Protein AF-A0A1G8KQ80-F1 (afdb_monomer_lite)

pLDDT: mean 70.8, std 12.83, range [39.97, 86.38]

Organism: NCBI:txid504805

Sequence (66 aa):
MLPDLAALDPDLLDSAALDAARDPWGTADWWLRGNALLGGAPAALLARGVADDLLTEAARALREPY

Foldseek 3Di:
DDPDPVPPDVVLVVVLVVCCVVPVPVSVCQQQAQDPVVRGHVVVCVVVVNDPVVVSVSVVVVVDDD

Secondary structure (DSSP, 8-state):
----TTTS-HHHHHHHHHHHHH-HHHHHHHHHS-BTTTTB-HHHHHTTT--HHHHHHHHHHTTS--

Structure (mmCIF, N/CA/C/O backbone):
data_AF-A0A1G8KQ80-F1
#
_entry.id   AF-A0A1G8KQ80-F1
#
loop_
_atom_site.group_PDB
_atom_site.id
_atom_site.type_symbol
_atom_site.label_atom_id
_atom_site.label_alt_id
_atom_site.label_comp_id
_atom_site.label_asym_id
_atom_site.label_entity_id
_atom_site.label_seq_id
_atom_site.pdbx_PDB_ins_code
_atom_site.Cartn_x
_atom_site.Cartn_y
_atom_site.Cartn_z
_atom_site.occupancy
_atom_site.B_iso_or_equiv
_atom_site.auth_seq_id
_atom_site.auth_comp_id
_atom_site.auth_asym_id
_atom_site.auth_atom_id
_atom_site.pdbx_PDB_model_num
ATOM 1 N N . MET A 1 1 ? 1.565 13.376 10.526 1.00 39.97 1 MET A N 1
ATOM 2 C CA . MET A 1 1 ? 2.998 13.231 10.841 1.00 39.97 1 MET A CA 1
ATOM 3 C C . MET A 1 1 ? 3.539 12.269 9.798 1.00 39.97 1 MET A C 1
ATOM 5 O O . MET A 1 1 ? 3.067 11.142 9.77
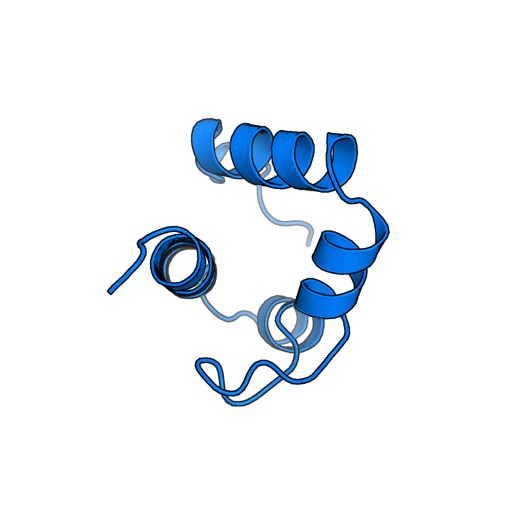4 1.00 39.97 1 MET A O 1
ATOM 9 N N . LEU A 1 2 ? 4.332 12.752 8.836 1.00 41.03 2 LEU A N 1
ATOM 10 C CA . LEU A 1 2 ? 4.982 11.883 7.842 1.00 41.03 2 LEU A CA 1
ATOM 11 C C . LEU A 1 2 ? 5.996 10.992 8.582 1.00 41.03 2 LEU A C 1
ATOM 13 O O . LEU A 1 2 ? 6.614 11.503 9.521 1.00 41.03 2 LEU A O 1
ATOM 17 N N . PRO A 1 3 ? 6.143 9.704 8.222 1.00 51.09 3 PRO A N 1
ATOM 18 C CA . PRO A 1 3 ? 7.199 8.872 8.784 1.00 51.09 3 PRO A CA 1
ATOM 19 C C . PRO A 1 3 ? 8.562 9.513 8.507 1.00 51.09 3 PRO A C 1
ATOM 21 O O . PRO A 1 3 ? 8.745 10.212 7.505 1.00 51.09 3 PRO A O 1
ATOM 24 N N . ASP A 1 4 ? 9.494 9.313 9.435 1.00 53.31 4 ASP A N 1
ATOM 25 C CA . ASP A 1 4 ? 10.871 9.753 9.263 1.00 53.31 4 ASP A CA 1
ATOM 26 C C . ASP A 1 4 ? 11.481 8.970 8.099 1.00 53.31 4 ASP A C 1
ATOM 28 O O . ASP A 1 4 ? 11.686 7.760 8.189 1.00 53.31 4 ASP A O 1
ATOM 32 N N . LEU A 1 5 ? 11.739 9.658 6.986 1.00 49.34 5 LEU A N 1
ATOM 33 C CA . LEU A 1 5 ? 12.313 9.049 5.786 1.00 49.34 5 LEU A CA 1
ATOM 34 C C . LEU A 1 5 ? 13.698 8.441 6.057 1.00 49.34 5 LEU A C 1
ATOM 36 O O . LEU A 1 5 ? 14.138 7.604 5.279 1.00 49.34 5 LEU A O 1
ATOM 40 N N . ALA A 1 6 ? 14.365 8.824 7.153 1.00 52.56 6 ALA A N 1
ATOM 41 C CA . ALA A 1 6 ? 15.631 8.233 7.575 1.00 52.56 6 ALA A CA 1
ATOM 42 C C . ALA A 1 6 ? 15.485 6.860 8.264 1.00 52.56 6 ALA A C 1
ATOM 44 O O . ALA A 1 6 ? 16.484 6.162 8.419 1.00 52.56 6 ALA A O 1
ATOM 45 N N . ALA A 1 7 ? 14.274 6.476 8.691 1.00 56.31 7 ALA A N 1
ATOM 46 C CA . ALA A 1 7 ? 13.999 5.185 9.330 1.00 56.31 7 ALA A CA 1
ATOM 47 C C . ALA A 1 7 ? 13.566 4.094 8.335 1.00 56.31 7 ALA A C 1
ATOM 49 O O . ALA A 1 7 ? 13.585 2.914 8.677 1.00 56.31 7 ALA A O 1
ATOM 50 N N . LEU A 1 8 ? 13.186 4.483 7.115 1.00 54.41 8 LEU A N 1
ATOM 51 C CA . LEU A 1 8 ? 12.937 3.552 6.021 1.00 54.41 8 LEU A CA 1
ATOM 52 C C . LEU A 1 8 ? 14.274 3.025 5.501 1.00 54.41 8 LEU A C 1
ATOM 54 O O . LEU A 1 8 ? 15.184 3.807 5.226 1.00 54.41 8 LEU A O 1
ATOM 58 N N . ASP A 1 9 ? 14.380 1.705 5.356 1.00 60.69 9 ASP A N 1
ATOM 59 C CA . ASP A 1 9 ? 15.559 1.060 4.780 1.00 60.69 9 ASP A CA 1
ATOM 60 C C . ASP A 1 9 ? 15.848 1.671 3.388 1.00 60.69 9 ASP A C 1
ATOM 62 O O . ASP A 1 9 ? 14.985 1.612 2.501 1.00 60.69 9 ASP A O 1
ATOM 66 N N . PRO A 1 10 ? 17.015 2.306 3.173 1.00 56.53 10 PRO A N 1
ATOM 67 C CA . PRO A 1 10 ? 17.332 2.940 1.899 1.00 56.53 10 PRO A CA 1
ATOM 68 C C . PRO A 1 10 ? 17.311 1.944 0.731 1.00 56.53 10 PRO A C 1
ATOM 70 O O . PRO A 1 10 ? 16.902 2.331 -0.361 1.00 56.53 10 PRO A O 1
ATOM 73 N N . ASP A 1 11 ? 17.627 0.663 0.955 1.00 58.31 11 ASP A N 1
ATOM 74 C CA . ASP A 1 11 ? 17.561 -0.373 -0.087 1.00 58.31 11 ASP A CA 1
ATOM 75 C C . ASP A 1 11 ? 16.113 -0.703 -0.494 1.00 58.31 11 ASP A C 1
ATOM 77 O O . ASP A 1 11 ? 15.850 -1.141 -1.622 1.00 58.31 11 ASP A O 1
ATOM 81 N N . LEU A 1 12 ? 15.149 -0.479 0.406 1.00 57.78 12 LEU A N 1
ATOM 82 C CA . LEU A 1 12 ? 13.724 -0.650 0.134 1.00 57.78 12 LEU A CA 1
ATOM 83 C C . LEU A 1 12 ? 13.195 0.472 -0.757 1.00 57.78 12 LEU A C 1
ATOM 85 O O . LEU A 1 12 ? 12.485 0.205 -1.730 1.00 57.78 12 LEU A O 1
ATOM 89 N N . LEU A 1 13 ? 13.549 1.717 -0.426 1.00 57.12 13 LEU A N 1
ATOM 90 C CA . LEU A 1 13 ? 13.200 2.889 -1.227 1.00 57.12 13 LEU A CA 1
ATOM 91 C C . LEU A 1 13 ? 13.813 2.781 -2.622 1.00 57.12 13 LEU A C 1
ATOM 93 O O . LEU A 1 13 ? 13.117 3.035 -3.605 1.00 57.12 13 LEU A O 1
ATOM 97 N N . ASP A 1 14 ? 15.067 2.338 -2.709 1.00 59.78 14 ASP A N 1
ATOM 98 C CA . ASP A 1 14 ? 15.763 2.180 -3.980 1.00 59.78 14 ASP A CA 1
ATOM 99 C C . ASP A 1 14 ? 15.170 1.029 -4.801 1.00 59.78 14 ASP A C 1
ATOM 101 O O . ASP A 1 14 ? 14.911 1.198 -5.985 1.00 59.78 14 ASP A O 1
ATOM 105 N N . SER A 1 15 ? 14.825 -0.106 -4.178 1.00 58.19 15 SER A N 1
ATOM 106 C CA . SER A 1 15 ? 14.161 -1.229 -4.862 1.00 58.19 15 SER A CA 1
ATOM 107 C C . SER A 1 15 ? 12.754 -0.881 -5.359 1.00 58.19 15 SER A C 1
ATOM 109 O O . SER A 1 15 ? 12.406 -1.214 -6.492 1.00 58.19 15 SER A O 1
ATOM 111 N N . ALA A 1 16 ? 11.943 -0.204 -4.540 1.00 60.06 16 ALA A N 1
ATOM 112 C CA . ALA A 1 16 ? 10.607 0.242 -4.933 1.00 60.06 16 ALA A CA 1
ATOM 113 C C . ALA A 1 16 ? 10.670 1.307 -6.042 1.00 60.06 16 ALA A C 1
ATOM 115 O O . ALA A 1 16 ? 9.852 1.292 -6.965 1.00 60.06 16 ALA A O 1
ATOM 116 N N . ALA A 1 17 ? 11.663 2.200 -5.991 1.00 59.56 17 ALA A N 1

━━━━━━━━━━

- [Exercise objective] Exactly the lines from the one containing "ATOM 74 C CA" to the last line of the entries above must be duplicated, with both of those lines included and nothing more.

- [Result for this task]
ATOM 74 C CA . ASP A 1 11 ? 17.561 -0.373 -0.087 1.00 58.31 11 ASP A CA 1
ATOM 75 C C . ASP A 1 11 ? 16.113 -0.703 -0.494 1.00 58.31 11 ASP A C 1
ATOM 77 O O . ASP A 1 11 ? 15.850 -1.141 -1.622 1.00 58.31 11 ASP A O 1
ATOM 81 N N . LEU A 1 12 ? 15.149 -0.479 0.406 1.00 57.78 12 LEU A N 1
ATOM 82 C CA . LEU A 1 12 ? 13.724 -0.650 0.134 1.00 57.78 12 LEU A CA 1
ATOM 83 C C . LEU A 1 12 ? 13.195 0.472 -0.757 1.00 57.78 12 LEU A C 1
ATOM 85 O O . LEU A 1 12 ? 12.485 0.205 -1.730 1.00 57.78 12 LEU A O 1
ATOM 89 N N . LEU A 1 13 ? 13.549 1.717 -0.426 1.00 57.12 13 LEU A N 1
ATOM 90 C CA . LEU A 1 13 ? 13.200 2.889 -1.227 1.00 57.12 13 LEU A CA 1
ATOM 91 C C . LEU A 1 13 ? 13.813 2.781 -2.622 1.00 57.12 13 LEU A C 1
ATOM 93 O O . LEU A 1 13 ? 13.117 3.035 -3.605 1.00 57.12 13 LEU A O 1
ATOM 97 N N . ASP A 1 14 ? 15.067 2.338 -2.709 1.00 59.78 14 ASP A N 1
ATOM 98 C CA . ASP A 1 14 ? 15.763 2.180 -3.980 1.00 59.78 14 ASP A CA 1
ATOM 99 C C . ASP A 1 14 ? 15.170 1.029 -4.801 1.00 59.78 14 ASP A C 1
ATOM 101 O O . ASP A 1 14 ? 14.911 1.198 -5.985 1.00 59.78 14 ASP A O 1
ATOM 105 N N . SER A 1 15 ? 14.825 -0.106 -4.178 1.00 58.19 15 SER A N 1
ATOM 106 C CA . SER A 1 15 ? 14.161 -1.229 -4.862 1.00 58.19 15 SER A CA 1
ATOM 107 C C . SER A 1 15 ? 12.754 -0.881 -5.359 1.00 58.19 15 SER A C 1
ATOM 109 O O . SER A 1 15 ? 12.406 -1.214 -6.492 1.00 58.19 15 SER A O 1
ATOM 111 N N . ALA A 1 16 ? 11.943 -0.204 -4.540 1.00 60.06 16 ALA A N 1
ATOM 112 C CA . ALA A 1 16 ? 10.607 0.242 -4.933 1.00 60.06 16 ALA A CA 1
ATOM 113 C C . ALA A 1 16 ? 10.670 1.307 -6.042 1.00 60.06 16 ALA A C 1
ATOM 115 O O . ALA A 1 16 ? 9.852 1.292 -6.965 1.00 60.06 16 ALA A O 1
ATOM 116 N N . ALA A 1 17 ? 11.663 2.200 -5.991 1.00 59.56 17 ALA A N 1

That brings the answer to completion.